WHAT IS BEING ASKED
Print the first line of the material below and each line after it, exactly as written, ending with the line that contains "IPR000225 Armadillo [PF00514] (248-280)".

DATA TO USE

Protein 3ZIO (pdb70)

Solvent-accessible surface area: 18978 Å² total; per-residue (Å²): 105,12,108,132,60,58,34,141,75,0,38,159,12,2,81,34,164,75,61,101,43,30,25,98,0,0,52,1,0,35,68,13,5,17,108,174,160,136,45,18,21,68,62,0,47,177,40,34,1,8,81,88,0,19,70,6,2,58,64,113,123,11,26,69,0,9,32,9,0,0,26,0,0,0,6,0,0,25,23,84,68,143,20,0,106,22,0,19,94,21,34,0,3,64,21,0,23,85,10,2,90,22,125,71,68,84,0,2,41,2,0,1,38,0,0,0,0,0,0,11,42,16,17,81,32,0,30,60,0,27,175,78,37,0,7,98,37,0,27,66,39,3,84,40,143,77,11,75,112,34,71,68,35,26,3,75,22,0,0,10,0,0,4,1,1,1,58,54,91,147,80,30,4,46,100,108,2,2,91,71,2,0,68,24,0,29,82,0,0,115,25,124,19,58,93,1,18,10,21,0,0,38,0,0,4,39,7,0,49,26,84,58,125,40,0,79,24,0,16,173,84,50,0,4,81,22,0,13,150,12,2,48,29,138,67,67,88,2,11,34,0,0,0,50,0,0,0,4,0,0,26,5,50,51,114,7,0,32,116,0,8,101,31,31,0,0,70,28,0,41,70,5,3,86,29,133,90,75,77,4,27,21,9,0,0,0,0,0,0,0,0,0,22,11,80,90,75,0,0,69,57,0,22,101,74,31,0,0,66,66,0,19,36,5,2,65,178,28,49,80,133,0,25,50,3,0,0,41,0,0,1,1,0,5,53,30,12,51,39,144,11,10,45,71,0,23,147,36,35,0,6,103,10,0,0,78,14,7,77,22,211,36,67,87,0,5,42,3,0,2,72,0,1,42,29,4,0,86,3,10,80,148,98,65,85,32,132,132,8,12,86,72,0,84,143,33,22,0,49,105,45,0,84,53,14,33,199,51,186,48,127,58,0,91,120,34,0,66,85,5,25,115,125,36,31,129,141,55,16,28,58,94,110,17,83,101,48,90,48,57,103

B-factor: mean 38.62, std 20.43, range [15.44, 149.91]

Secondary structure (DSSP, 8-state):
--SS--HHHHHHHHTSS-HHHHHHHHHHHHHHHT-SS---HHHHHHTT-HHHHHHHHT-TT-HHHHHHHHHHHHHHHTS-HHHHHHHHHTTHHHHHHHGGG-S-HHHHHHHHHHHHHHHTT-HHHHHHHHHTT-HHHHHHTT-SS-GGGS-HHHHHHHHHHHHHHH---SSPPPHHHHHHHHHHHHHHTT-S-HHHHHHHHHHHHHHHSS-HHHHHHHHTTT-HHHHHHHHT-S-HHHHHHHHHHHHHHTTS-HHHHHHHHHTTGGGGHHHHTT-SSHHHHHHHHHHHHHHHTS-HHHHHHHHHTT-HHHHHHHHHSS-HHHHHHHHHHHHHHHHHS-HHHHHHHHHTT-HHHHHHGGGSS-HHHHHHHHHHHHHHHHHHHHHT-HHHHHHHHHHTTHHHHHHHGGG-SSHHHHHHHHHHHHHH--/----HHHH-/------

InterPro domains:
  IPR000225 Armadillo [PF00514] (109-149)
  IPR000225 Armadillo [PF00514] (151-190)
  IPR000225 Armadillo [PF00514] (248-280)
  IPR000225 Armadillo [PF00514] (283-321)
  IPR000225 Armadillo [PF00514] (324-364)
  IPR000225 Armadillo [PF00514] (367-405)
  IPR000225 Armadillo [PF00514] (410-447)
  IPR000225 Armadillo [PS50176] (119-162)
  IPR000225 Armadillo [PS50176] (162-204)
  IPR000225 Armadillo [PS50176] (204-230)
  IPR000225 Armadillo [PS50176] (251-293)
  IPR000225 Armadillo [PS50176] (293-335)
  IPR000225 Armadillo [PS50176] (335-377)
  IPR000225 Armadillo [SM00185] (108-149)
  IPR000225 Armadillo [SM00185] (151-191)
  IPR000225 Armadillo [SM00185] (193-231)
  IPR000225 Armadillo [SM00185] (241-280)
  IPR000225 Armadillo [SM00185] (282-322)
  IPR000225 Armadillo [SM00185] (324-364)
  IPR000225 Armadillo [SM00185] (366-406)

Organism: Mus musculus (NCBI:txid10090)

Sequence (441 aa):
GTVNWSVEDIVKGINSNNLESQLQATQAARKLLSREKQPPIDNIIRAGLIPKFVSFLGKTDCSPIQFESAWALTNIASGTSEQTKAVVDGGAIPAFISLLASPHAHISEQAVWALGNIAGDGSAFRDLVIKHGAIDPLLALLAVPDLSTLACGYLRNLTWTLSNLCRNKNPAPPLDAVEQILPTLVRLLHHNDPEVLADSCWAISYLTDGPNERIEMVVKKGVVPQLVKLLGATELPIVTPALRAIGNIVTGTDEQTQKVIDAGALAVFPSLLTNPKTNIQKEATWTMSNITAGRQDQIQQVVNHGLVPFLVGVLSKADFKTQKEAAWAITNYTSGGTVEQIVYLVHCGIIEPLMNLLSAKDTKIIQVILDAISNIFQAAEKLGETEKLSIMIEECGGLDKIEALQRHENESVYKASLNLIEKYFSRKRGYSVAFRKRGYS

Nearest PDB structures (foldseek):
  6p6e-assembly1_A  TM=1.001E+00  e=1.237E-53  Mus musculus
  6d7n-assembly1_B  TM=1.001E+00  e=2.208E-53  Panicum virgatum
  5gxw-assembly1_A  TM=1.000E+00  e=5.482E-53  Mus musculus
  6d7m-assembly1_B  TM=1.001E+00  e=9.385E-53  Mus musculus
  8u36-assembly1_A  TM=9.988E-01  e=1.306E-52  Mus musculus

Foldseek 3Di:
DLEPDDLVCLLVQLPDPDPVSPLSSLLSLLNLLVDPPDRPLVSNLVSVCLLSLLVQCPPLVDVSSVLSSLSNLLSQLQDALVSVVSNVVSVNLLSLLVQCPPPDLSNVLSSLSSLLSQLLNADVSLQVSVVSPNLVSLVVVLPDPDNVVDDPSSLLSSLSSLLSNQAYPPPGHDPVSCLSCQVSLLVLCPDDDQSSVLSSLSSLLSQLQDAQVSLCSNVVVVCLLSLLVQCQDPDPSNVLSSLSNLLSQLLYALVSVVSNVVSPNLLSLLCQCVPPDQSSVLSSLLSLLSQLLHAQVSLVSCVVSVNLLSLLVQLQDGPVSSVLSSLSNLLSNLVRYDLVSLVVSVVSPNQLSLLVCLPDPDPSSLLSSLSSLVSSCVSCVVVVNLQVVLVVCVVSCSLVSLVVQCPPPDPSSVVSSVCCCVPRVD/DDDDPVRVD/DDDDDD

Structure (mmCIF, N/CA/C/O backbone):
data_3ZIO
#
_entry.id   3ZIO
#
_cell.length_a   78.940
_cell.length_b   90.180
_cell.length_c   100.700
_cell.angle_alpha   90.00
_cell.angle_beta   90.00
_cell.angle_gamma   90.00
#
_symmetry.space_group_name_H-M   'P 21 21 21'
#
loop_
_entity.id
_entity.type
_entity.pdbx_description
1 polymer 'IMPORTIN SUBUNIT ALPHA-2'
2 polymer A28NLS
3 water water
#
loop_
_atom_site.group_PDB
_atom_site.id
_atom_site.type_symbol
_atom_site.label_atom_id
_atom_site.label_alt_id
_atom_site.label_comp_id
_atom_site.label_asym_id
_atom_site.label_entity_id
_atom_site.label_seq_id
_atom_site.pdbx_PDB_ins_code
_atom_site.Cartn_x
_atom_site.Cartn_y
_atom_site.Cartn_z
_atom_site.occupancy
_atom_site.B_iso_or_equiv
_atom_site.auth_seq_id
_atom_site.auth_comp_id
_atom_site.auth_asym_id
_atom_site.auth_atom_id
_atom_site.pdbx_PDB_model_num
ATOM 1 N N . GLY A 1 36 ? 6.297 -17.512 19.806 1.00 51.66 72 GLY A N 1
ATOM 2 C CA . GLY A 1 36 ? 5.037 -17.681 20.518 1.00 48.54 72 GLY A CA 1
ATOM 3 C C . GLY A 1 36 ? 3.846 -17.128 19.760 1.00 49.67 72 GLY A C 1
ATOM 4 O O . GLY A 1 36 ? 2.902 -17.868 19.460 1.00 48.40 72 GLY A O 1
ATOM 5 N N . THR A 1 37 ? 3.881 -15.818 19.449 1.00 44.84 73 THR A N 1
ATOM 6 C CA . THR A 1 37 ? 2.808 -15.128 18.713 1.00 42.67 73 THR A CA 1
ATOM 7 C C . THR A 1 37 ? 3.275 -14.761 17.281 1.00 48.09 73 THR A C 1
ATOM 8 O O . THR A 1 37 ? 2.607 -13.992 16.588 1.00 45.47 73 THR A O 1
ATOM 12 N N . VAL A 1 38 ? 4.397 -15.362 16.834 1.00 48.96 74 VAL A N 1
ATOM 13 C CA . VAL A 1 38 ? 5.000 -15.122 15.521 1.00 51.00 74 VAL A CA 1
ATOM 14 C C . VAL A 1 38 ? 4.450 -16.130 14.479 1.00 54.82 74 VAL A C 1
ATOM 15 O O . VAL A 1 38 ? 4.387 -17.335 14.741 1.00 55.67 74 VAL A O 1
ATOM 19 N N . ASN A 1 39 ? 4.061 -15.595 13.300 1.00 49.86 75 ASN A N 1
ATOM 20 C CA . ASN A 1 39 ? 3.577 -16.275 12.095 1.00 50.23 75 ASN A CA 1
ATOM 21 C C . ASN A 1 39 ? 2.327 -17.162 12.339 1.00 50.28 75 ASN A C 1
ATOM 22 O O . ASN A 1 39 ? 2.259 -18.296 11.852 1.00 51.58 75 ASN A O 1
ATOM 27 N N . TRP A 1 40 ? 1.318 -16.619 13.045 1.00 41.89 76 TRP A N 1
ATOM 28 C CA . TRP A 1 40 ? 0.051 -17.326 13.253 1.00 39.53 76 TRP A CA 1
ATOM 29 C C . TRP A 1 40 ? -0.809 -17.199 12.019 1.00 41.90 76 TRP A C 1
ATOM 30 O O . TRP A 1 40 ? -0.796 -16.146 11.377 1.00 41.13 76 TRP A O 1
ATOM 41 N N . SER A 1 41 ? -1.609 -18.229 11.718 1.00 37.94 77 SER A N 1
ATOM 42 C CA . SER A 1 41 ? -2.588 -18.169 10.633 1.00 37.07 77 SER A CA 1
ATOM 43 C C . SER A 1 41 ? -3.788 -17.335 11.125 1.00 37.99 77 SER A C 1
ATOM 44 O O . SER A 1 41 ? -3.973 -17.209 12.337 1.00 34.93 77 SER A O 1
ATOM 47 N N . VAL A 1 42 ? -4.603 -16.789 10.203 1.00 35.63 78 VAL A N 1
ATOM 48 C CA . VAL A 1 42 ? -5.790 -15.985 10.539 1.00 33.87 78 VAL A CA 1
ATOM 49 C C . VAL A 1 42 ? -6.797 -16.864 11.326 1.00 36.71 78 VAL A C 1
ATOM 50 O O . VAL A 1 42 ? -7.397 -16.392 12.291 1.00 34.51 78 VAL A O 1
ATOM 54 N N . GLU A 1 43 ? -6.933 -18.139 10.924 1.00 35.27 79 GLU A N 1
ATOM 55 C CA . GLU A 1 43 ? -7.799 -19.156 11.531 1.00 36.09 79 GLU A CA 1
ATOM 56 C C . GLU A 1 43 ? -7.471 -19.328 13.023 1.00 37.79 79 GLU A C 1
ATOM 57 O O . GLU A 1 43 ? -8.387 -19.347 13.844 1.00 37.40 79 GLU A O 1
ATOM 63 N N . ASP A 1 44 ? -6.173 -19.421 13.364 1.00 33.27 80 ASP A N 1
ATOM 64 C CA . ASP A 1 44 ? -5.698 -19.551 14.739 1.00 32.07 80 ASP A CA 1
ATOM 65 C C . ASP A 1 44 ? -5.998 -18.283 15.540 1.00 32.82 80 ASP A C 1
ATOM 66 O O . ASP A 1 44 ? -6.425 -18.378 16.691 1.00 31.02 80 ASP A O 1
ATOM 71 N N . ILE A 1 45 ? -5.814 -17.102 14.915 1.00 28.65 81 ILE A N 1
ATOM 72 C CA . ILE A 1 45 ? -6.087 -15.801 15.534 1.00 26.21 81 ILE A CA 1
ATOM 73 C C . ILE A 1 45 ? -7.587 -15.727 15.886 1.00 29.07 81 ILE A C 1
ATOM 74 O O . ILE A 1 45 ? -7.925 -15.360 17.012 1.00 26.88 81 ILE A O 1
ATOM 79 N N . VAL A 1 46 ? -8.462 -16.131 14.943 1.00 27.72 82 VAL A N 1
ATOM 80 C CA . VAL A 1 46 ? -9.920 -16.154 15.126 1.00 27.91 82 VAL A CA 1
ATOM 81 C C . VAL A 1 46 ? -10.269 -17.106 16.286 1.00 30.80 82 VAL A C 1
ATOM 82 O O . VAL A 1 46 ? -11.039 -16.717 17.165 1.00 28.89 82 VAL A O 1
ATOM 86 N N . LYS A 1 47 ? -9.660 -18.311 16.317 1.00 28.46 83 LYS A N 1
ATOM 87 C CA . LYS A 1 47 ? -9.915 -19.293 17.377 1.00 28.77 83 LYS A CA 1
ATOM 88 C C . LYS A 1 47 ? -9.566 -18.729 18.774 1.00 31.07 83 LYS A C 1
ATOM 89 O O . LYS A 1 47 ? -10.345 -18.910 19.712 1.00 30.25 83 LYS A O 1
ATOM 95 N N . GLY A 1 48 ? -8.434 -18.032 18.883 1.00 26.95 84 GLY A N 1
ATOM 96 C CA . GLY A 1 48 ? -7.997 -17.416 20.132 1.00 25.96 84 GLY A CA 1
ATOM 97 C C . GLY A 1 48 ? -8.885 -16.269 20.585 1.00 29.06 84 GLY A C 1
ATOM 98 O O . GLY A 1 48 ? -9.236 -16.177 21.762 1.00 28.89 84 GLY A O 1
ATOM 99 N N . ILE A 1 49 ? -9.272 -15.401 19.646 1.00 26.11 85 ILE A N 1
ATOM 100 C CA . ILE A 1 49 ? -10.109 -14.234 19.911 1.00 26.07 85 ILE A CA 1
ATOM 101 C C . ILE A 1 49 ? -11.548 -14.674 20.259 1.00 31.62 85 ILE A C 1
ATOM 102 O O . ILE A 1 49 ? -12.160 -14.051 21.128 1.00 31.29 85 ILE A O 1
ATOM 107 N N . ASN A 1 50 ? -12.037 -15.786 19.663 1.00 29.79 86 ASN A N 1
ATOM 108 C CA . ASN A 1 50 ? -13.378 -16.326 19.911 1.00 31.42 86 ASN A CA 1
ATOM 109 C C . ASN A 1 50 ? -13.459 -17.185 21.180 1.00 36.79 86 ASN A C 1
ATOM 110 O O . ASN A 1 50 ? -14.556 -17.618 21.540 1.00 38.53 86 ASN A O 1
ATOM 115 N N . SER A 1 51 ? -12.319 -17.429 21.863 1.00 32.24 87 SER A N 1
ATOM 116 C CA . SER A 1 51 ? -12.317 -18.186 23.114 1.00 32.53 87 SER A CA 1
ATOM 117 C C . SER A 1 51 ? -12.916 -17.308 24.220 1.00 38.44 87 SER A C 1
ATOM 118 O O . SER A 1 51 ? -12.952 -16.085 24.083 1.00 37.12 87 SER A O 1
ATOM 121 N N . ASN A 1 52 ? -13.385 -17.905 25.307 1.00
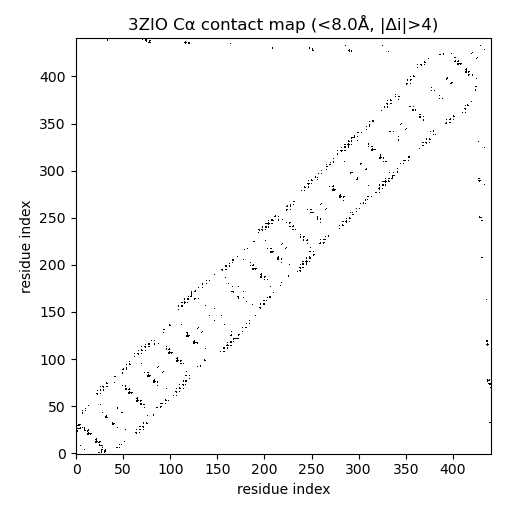 38.12 88 ASN A N 1
ATOM 122 C CA . ASN A 1 52 ? -13.936 -17.085 26.388 1.00 39.20 88 ASN A CA 1
ATOM 123 C C . ASN A 1 52 ? -12.839 -16.848 27.463 1.00 40.38 88 ASN A C 1
ATOM 124 O O . ASN A 1 52 ? -13.135 -16.766 28.657 1.00 42.47 88 ASN A O 1
ATOM 129 N N . ASN A 1 53 ? -11.572 -16.727 27.011 1.00 31.54 89 ASN A N 1
ATOM 130 C CA . ASN A 1 53 ? -10.393 -16.589 27.858 1.00 29.14 89 ASN A CA 1
ATOM 131 C C . ASN A 1 53 ? -9.638 -15.330 27.462 1.00 30.24 89 ASN A C 1
ATOM 132 O O . ASN A 1 53 ? -9.089 -15.267 26.359 1.00 26.92 89 ASN A O 1
ATOM 137 N N . LEU A 1 54 ? -9.599 -14.327 28.379 1.00 27.81 90 LEU A N 1
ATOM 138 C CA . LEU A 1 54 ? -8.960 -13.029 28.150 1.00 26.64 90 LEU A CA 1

FINAL ANSWER
Protein 3ZIO (pdb70)

Solvent-accessible surface area: 18978 Å² total; per-residue (Å²): 105,12,108,132,60,58,34,141,75,0,38,159,12,2,81,34,164,75,61,101,43,30,25,98,0,0,52,1,0,35,68,13,5,17,108,174,160,136,45,18,21,68,62,0,47,177,40,34,1,8,81,88,0,19,70,6,2,58,64,113,123,11,26,69,0,9,32,9,0,0,26,0,0,0,6,0,0,25,23,84,68,143,20,0,106,22,0,19,94,21,34,0,3,64,21,0,23,85,10,2,90,22,125,71,68,84,0,2,41,2,0,1,38,0,0,0,0,0,0,11,42,16,17,81,32,0,30,60,0,27,175,78,37,0,7,98,37,0,27,66,39,3,84,40,143,77,11,75,112,34,71,68,35,26,3,75,22,0,0,10,0,0,4,1,1,1,58,54,91,147,80,30,4,46,100,108,2,2,91,71,2,0,68,24,0,29,82,0,0,115,25,124,19,58,93,1,18,10,21,0,0,38,0,0,4,39,7,0,49,26,84,58,125,40,0,79,24,0,16,173,84,50,0,4,81,22,0,13,150,12,2,48,29,138,67,67,88,2,11,34,0,0,0,50,0,0,0,4,0,0,26,5,50,51,114,7,0,32,116,0,8,101,31,31,0,0,70,28,0,41,70,5,3,86,29,133,90,75,77,4,27,21,9,0,0,0,0,0,0,0,0,0,22,11,80,90,75,0,0,69,57,0,22,101,74,31,0,0,66,66,0,19,36,5,2,65,178,28,49,80,133,0,25,50,3,0,0,41,0,0,1,1,0,5,53,30,12,51,39,144,11,10,45,71,0,23,147,36,35,0,6,103,10,0,0,78,14,7,77,22,211,36,67,87,0,5,42,3,0,2,72,0,1,42,29,4,0,86,3,10,80,148,98,65,85,32,132,132,8,12,86,72,0,84,143,33,22,0,49,105,45,0,84,53,14,33,199,51,186,48,127,58,0,91,120,34,0,66,85,5,25,115,125,36,31,129,141,55,16,28,58,94,110,17,83,101,48,90,48,57,103

B-factor: mean 38.62, std 20.43, range [15.44, 149.91]

Secondary structure (DSSP, 8-state):
--SS--HHHHHHHHTSS-HHHHHHHHHHHHHHHT-SS---HHHHHHTT-HHHHHHHHT-TT-HHHHHHHHHHHHHHHTS-HHHHHHHHHTTHHHHHHHGGG-S-HHHHHHHHHHHHHHHTT-HHHHHHHHHTT-HHHHHHTT-SS-GGGS-HHHHHHHHHHHHHHH---SSPPPHHHHHHHHHHHHHHTT-S-HHHHHHHHHHHHHHHSS-HHHHHHHHTTT-HHHHHHHHT-S-HHHHHHHHHHHHHHTTS-HHHHHHHHHTTGGGGHHHHTT-SSHHHHHHHHHHHHHHHTS-HHHHHHHHHTT-HHHHHHHHHSS-HHHHHHHHHHHHHHHHHS-HHHHHHHHHTT-HHHHHHGGGSS-HHHHHHHHHHHHHHHHHHHHHT-HHHHHHHHHHTTHHHHHHHGGG-SSHHHHHHHHHHHHHH--/----HHHH-/------

InterPro domains:
  IPR000225 Armadillo [PF00514] (109-149)
  IPR000225 Armadillo [PF00514] (151-190)
  IPR000225 Armadillo [PF00514] (248-280)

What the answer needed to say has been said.